Driven by the availability of big data, machine learning plays an essential role in the filed of smart healthcare (Garg and Mago 2021; Magoulas and Prentza 1999). There are many related applications such as prediction of disease progression (Huang et al 2019; Brisimi et al 2018), medical image analysis (Li et al 2019; Roth et al 2020), ancillary diagnosis (Qayyum et al 2020), and so on. However, we have to consider following things. For one thing, more data need to be collected to improve the performance of models. For another, medical data such as health records, gene sequences, biometric data, medical image, are very sensitive and private, and it is difficult to gather or transfer between different organizations. What is more, with the increasing awareness of data security and user privacy, the behavior is almost impossible occurred and even forbidden by relevant laws and regulations, such as the General Data Protection Regulation (GDPR).
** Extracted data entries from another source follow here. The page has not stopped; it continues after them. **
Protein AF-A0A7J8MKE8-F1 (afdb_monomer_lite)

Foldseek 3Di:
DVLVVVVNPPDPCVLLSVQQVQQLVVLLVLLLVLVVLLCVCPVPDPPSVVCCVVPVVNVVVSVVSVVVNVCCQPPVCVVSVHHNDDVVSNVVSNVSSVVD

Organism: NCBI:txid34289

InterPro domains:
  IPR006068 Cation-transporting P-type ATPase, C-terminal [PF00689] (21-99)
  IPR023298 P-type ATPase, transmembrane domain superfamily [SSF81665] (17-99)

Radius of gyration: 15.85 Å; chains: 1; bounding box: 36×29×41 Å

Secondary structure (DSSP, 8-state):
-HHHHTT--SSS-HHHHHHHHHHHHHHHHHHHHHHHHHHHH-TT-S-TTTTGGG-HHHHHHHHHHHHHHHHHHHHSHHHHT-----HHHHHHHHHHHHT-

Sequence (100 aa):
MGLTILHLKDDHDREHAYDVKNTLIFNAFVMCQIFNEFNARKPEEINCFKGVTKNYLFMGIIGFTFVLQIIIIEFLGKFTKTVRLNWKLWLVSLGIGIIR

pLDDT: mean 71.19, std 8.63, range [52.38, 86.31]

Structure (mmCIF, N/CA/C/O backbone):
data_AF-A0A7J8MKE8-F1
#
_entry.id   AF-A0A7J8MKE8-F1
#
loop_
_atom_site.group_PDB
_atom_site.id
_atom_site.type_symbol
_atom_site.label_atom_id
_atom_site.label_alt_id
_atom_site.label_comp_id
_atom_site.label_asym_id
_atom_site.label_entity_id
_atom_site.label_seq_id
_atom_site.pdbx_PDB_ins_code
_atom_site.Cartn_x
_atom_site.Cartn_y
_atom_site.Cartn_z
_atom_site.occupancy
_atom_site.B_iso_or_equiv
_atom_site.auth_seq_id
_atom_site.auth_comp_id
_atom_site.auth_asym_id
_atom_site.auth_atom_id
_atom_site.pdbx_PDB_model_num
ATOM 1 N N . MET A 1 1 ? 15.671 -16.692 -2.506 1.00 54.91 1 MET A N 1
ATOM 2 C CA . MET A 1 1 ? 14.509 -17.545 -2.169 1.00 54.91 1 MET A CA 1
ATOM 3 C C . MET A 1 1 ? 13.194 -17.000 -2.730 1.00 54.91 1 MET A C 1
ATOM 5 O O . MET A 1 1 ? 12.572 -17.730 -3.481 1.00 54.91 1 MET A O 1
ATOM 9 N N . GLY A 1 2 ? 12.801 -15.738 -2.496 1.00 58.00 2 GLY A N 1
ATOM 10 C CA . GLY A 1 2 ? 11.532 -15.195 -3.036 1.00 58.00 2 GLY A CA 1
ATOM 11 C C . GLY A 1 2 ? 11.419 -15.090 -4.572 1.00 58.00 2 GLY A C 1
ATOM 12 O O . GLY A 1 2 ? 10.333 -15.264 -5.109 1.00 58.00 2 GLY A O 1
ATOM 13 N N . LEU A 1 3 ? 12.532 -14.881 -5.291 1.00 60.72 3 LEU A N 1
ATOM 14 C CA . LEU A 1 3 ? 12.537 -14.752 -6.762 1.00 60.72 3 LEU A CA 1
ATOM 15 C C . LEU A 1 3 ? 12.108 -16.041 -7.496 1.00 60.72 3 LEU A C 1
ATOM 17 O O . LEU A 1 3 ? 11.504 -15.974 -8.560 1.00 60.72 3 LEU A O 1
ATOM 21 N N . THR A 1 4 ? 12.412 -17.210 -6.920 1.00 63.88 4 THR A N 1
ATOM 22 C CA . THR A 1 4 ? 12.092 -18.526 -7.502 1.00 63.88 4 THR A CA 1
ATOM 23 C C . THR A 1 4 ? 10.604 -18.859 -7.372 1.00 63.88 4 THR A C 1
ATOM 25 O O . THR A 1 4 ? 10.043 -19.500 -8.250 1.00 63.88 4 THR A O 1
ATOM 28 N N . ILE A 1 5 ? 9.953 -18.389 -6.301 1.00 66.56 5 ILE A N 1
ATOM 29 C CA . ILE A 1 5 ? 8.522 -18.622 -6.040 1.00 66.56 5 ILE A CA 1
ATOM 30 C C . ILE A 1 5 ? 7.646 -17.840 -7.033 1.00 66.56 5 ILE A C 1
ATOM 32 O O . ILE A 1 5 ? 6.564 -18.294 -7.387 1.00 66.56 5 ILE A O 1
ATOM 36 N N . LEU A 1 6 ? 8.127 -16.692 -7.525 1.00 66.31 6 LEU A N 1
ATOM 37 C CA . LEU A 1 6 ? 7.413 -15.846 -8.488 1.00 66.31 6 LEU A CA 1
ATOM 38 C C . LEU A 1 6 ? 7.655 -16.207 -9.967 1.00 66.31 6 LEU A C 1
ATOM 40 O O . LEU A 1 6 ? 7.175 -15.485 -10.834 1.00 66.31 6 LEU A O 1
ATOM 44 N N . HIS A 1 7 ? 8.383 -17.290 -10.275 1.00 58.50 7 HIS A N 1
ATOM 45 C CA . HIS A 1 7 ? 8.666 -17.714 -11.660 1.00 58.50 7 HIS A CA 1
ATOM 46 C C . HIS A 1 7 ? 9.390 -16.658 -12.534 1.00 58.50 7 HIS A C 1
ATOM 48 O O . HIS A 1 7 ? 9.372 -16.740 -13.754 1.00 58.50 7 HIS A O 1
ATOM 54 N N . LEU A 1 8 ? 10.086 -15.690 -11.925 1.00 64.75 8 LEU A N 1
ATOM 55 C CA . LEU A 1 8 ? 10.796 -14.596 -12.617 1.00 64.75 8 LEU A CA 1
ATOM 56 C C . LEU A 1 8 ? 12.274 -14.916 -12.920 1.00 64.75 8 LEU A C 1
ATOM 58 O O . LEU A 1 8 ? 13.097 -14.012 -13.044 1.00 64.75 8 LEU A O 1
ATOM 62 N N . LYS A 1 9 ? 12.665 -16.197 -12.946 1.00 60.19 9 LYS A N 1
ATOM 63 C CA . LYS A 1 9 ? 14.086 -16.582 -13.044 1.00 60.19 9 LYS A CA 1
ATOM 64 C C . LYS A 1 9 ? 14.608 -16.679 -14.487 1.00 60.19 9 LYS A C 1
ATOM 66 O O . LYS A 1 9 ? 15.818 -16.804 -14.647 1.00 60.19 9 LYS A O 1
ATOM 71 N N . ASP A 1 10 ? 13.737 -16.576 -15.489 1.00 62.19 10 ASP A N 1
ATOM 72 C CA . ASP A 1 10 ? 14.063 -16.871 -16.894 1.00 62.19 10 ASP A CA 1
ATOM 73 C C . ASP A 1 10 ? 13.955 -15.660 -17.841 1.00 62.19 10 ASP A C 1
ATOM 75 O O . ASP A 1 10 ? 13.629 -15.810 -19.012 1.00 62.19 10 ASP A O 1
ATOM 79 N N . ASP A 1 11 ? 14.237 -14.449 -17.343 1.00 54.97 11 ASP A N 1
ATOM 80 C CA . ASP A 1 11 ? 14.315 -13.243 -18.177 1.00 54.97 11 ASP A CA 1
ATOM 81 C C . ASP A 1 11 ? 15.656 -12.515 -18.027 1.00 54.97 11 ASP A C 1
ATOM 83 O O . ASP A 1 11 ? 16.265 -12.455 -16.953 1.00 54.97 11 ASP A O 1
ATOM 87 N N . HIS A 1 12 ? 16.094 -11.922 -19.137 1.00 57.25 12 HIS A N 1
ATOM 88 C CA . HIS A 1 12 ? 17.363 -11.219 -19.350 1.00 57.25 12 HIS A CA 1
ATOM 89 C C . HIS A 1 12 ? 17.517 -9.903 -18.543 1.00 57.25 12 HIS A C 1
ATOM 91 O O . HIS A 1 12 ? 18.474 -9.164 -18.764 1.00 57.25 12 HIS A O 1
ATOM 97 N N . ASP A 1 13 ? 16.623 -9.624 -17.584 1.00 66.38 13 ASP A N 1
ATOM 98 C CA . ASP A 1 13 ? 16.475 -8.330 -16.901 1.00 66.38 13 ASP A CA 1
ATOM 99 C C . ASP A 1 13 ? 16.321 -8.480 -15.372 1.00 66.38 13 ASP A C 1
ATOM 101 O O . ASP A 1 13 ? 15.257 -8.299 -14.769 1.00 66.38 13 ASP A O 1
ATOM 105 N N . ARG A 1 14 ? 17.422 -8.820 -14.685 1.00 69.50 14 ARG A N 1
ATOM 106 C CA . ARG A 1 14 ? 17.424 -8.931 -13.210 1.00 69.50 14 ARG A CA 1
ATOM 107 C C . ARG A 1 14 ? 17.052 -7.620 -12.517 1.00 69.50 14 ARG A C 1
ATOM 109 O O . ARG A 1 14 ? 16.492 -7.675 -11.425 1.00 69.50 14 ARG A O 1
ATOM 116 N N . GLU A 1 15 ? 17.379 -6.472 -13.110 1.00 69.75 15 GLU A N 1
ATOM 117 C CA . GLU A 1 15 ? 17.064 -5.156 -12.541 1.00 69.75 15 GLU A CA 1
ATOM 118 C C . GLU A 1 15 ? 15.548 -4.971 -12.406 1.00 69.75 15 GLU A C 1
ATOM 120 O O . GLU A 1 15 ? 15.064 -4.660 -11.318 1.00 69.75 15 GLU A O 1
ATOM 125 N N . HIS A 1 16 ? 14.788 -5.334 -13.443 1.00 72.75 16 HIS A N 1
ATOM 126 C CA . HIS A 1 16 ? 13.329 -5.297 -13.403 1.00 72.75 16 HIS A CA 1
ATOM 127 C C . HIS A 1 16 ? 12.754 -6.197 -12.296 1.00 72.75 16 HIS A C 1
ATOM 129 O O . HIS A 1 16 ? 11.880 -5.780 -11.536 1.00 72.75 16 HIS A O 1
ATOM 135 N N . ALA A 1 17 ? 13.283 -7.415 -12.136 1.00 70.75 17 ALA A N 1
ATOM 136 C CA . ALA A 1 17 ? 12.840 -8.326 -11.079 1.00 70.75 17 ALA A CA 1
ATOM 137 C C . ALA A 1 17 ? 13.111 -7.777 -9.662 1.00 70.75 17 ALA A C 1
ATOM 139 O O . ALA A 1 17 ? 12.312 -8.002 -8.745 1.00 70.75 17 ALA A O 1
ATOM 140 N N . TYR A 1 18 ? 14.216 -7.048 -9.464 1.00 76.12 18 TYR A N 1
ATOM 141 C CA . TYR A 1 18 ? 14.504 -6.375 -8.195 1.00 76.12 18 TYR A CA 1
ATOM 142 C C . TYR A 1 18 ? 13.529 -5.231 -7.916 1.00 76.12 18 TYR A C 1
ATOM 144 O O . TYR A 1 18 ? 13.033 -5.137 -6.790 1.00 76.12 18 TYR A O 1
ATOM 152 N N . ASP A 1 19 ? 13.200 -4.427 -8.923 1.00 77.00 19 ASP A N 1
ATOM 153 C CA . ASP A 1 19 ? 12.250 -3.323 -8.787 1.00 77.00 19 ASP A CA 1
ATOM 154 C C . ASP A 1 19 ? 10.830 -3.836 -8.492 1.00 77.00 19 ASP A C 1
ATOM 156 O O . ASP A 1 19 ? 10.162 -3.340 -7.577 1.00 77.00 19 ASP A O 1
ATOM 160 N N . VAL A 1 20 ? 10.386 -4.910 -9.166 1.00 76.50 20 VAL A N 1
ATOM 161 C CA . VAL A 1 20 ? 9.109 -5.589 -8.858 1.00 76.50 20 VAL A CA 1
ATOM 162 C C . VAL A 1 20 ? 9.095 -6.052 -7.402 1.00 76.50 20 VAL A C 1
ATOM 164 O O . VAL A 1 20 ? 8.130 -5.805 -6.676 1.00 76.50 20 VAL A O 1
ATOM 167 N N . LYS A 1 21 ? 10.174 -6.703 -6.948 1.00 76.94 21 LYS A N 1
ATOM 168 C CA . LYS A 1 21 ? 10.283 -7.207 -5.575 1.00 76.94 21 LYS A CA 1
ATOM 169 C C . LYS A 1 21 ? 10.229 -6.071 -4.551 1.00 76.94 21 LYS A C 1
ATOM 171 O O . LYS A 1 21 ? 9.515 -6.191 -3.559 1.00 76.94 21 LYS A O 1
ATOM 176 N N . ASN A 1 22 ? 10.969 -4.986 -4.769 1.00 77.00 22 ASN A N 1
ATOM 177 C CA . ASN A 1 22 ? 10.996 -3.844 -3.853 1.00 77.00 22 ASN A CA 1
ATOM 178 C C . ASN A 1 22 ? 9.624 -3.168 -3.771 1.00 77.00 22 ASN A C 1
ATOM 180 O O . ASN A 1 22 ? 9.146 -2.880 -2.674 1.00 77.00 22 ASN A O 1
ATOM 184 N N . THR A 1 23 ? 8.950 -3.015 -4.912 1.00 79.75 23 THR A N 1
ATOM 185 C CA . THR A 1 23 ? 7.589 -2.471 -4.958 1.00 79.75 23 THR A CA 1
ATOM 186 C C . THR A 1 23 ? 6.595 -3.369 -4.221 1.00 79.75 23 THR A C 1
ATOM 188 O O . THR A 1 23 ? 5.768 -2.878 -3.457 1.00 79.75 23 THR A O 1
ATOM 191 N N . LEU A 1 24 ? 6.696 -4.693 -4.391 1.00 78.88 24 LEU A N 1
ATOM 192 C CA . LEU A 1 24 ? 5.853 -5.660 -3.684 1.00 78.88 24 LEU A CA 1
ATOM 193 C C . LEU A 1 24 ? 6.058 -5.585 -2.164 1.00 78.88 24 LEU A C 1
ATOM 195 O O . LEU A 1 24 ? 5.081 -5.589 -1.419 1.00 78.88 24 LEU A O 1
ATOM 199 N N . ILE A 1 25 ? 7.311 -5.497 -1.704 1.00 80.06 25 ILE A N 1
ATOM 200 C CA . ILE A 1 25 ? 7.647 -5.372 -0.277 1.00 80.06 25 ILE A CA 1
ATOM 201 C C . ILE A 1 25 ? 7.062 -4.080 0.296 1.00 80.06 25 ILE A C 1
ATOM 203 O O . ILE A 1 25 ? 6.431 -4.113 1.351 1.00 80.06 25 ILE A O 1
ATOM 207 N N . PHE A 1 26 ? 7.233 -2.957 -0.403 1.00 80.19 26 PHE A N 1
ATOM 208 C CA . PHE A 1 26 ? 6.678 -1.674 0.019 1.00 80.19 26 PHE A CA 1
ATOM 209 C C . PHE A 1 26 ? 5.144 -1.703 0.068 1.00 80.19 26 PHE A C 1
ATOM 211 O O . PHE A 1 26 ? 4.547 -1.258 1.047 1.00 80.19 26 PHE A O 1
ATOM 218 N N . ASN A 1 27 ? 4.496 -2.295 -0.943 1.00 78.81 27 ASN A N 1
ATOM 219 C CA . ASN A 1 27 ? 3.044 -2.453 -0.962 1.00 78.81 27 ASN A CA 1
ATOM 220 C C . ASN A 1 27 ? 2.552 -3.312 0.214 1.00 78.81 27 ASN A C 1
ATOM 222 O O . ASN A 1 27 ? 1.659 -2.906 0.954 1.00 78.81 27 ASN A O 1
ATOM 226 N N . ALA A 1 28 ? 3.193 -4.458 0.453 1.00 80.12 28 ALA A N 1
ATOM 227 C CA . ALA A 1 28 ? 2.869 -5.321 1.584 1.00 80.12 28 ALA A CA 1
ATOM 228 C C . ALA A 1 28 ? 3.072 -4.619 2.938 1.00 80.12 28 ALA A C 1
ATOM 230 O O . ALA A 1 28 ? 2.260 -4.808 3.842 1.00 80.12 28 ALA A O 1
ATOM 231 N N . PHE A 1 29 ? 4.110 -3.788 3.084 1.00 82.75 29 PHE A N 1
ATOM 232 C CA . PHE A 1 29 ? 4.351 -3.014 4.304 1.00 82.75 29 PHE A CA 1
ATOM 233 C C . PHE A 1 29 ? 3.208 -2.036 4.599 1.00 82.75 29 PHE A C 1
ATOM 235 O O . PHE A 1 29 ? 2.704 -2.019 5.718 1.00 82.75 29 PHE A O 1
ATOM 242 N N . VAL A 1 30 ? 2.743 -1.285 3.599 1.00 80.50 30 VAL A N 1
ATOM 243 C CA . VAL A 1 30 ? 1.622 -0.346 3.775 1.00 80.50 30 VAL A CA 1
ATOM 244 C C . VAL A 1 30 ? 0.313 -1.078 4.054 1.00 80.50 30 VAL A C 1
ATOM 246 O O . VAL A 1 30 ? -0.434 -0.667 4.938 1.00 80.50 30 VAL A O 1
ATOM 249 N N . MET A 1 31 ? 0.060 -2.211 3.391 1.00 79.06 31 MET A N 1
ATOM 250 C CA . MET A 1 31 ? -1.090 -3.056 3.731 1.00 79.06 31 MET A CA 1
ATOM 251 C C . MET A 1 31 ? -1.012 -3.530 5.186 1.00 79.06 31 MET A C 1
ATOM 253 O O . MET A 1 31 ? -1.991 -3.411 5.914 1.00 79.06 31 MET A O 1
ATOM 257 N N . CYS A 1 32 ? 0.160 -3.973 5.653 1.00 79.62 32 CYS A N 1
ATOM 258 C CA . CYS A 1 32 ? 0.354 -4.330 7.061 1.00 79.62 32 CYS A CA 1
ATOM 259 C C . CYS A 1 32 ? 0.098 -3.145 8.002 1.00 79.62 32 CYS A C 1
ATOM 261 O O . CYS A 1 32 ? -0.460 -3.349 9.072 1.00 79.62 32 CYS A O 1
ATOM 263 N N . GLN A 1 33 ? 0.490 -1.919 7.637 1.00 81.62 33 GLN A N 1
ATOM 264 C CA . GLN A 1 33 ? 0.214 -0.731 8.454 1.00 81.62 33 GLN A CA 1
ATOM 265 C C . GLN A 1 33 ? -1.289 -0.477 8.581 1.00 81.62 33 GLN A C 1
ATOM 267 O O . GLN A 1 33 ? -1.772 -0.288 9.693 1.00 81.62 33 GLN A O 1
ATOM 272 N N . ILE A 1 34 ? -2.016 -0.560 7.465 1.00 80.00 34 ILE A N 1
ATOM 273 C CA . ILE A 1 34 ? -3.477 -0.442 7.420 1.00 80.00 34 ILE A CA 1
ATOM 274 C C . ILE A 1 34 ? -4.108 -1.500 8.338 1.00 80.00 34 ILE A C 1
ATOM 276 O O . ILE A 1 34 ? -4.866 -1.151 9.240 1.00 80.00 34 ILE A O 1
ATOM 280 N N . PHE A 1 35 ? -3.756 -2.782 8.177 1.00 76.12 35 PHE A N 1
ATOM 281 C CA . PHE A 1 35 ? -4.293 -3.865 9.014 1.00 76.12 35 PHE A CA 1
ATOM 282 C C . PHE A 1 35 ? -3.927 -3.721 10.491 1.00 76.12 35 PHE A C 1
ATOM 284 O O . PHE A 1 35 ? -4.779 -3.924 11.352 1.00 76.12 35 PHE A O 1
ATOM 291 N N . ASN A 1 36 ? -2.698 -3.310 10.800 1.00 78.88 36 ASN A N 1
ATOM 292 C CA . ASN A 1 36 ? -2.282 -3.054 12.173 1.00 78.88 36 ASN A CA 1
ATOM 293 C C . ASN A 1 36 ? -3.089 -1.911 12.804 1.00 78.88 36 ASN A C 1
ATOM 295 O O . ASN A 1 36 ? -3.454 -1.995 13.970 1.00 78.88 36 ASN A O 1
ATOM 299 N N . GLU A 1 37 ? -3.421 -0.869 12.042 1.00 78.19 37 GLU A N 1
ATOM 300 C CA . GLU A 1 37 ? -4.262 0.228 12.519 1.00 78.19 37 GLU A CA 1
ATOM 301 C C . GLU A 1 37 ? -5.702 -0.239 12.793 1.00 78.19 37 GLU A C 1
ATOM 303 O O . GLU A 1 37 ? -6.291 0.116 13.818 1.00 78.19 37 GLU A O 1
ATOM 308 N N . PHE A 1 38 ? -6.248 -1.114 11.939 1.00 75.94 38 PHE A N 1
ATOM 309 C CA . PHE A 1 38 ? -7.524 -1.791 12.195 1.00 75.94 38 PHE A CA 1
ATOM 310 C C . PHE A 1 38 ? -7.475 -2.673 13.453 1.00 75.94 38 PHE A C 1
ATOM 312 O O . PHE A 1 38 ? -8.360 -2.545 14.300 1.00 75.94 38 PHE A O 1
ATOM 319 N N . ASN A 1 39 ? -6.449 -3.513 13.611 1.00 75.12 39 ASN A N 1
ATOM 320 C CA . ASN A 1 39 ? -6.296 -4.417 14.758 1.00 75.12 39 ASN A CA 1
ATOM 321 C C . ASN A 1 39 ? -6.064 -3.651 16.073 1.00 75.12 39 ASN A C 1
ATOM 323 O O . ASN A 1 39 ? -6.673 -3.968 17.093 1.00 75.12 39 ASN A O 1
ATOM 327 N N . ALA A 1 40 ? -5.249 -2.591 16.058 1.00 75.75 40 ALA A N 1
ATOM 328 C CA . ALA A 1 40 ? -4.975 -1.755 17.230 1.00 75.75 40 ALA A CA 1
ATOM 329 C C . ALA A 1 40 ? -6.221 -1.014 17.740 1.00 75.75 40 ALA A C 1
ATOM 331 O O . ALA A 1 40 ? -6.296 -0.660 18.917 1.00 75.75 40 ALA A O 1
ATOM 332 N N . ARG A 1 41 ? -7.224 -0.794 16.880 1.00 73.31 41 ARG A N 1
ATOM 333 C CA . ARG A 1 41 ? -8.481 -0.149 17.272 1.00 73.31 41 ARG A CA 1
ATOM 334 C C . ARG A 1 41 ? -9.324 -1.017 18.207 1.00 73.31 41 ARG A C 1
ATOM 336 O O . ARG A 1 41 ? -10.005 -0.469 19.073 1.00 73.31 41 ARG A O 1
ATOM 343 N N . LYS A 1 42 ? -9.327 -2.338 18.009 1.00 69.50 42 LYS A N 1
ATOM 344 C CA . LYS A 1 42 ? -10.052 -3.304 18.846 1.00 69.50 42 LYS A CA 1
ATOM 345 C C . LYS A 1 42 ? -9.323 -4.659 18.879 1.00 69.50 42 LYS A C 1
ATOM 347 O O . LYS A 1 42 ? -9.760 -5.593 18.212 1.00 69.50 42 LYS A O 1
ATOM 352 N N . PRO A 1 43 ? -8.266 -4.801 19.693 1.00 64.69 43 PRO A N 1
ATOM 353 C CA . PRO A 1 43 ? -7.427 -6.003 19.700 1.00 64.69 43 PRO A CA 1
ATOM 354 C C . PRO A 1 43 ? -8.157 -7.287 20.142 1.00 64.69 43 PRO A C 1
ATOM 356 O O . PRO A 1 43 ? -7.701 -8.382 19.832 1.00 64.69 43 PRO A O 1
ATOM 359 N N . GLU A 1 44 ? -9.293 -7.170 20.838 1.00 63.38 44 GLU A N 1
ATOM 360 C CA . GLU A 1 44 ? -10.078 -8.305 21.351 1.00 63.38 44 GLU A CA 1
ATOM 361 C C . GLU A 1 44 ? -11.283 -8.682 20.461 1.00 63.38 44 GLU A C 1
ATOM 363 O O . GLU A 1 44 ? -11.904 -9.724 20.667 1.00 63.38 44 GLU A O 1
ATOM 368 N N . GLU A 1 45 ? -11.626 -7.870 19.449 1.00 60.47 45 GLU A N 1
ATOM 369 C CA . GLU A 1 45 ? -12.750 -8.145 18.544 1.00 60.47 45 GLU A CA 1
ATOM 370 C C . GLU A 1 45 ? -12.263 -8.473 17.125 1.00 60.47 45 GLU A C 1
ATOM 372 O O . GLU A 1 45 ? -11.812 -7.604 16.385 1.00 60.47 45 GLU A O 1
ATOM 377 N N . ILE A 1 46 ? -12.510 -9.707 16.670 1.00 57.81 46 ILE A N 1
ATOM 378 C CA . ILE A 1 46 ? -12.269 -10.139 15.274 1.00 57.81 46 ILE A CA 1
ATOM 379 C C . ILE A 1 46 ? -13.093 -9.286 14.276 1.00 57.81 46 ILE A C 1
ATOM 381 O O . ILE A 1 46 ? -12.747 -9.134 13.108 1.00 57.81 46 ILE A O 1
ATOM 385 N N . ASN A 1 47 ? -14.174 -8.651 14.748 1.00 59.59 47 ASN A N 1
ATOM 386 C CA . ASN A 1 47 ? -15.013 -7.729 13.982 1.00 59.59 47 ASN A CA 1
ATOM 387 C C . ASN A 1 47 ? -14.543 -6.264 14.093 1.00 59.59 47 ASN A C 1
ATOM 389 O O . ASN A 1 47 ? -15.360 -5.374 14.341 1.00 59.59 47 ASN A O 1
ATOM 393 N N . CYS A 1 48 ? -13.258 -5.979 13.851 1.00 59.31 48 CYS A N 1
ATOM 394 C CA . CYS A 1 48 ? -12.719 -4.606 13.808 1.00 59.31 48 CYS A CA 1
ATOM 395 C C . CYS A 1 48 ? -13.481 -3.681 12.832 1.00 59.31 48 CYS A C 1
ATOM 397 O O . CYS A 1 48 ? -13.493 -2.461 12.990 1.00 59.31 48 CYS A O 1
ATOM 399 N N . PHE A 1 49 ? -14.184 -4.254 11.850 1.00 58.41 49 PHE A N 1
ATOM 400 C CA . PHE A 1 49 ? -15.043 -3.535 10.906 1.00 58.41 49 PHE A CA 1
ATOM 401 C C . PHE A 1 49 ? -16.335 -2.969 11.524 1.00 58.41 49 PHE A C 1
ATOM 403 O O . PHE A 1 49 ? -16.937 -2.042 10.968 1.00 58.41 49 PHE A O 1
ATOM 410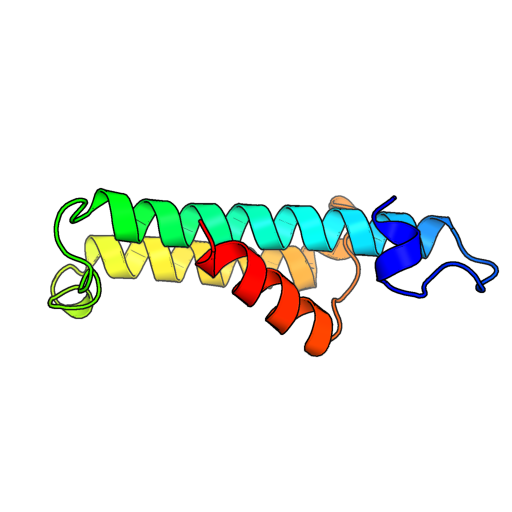 N N . LYS A 1 50 ? -16.798 -3.478 12.674 1.00 60.78 50 LYS A N 1
ATOM 411 C CA . LYS A 1 50 ? -18.072 -3.052 13.267 1.00 60.78 50 LYS A CA 1
ATOM 412 C C . LYS A 1 50 ? -17.920 -1.672 13.916 1.00 60.78 50 LYS A C 1
ATOM 414 O O . LYS A 1 50 ? -17.271 -1.504 14.943 1.00 60.78 50 LYS A O 1
ATOM 419 N N . GLY A 1 51 ? -18.537 -0.662 13.301 1.00 63.34 51 GLY A N 1
ATOM 420 C CA . GLY A 1 51 ? -18.432 0.736 13.734 1.00 63.34 51 GLY A CA 1
ATOM 421 C C . GLY A 1 51 ? -17.222 1.473 13.160 1.00 63.34 51 GLY A C 1
ATOM 422 O O . GLY A 1 51 ? -16.974 2.619 13.546 1.00 63.34 51 GLY A O 1
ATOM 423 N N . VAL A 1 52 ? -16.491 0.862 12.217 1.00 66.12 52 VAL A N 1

To solve the problem of “isolated data island”, the concept of federated learning is proposed (McMahan et al 2017). Depending on how data are split across parties, the idea was expanded to three categories (Yang et al 2019a): Horizontal Federated Learning (HFL) (Shokri and Shmatikov 2015; Liu et al 2022a; Aono et al 2017), Vertical Federated Learning (VFL) (Abuadbba et al 2020; Chen et al 2021; Liu et al 2022b), and Federated Transfer Learning (FTL) (Liu et al 2020a; Gao et al 2019). As an example, several hospitals have similar patient feature data but few patient samples overlap, then they can perform HFL tasks to obtain a common global medical model by sharing the same feature space.. Similarly, the VFL situation is when data is vertically split. For instance, hospitals and medical institutions usually have different features space but same samples spaces, they can perform VFL tasks and get a shared model. FTL solutions can be used when data differs not only in samples but also in features space. There have lots of works on FL, most of them focus on HFL. There is a gap in the research on VFL. In this paper, the VFL is the main topic.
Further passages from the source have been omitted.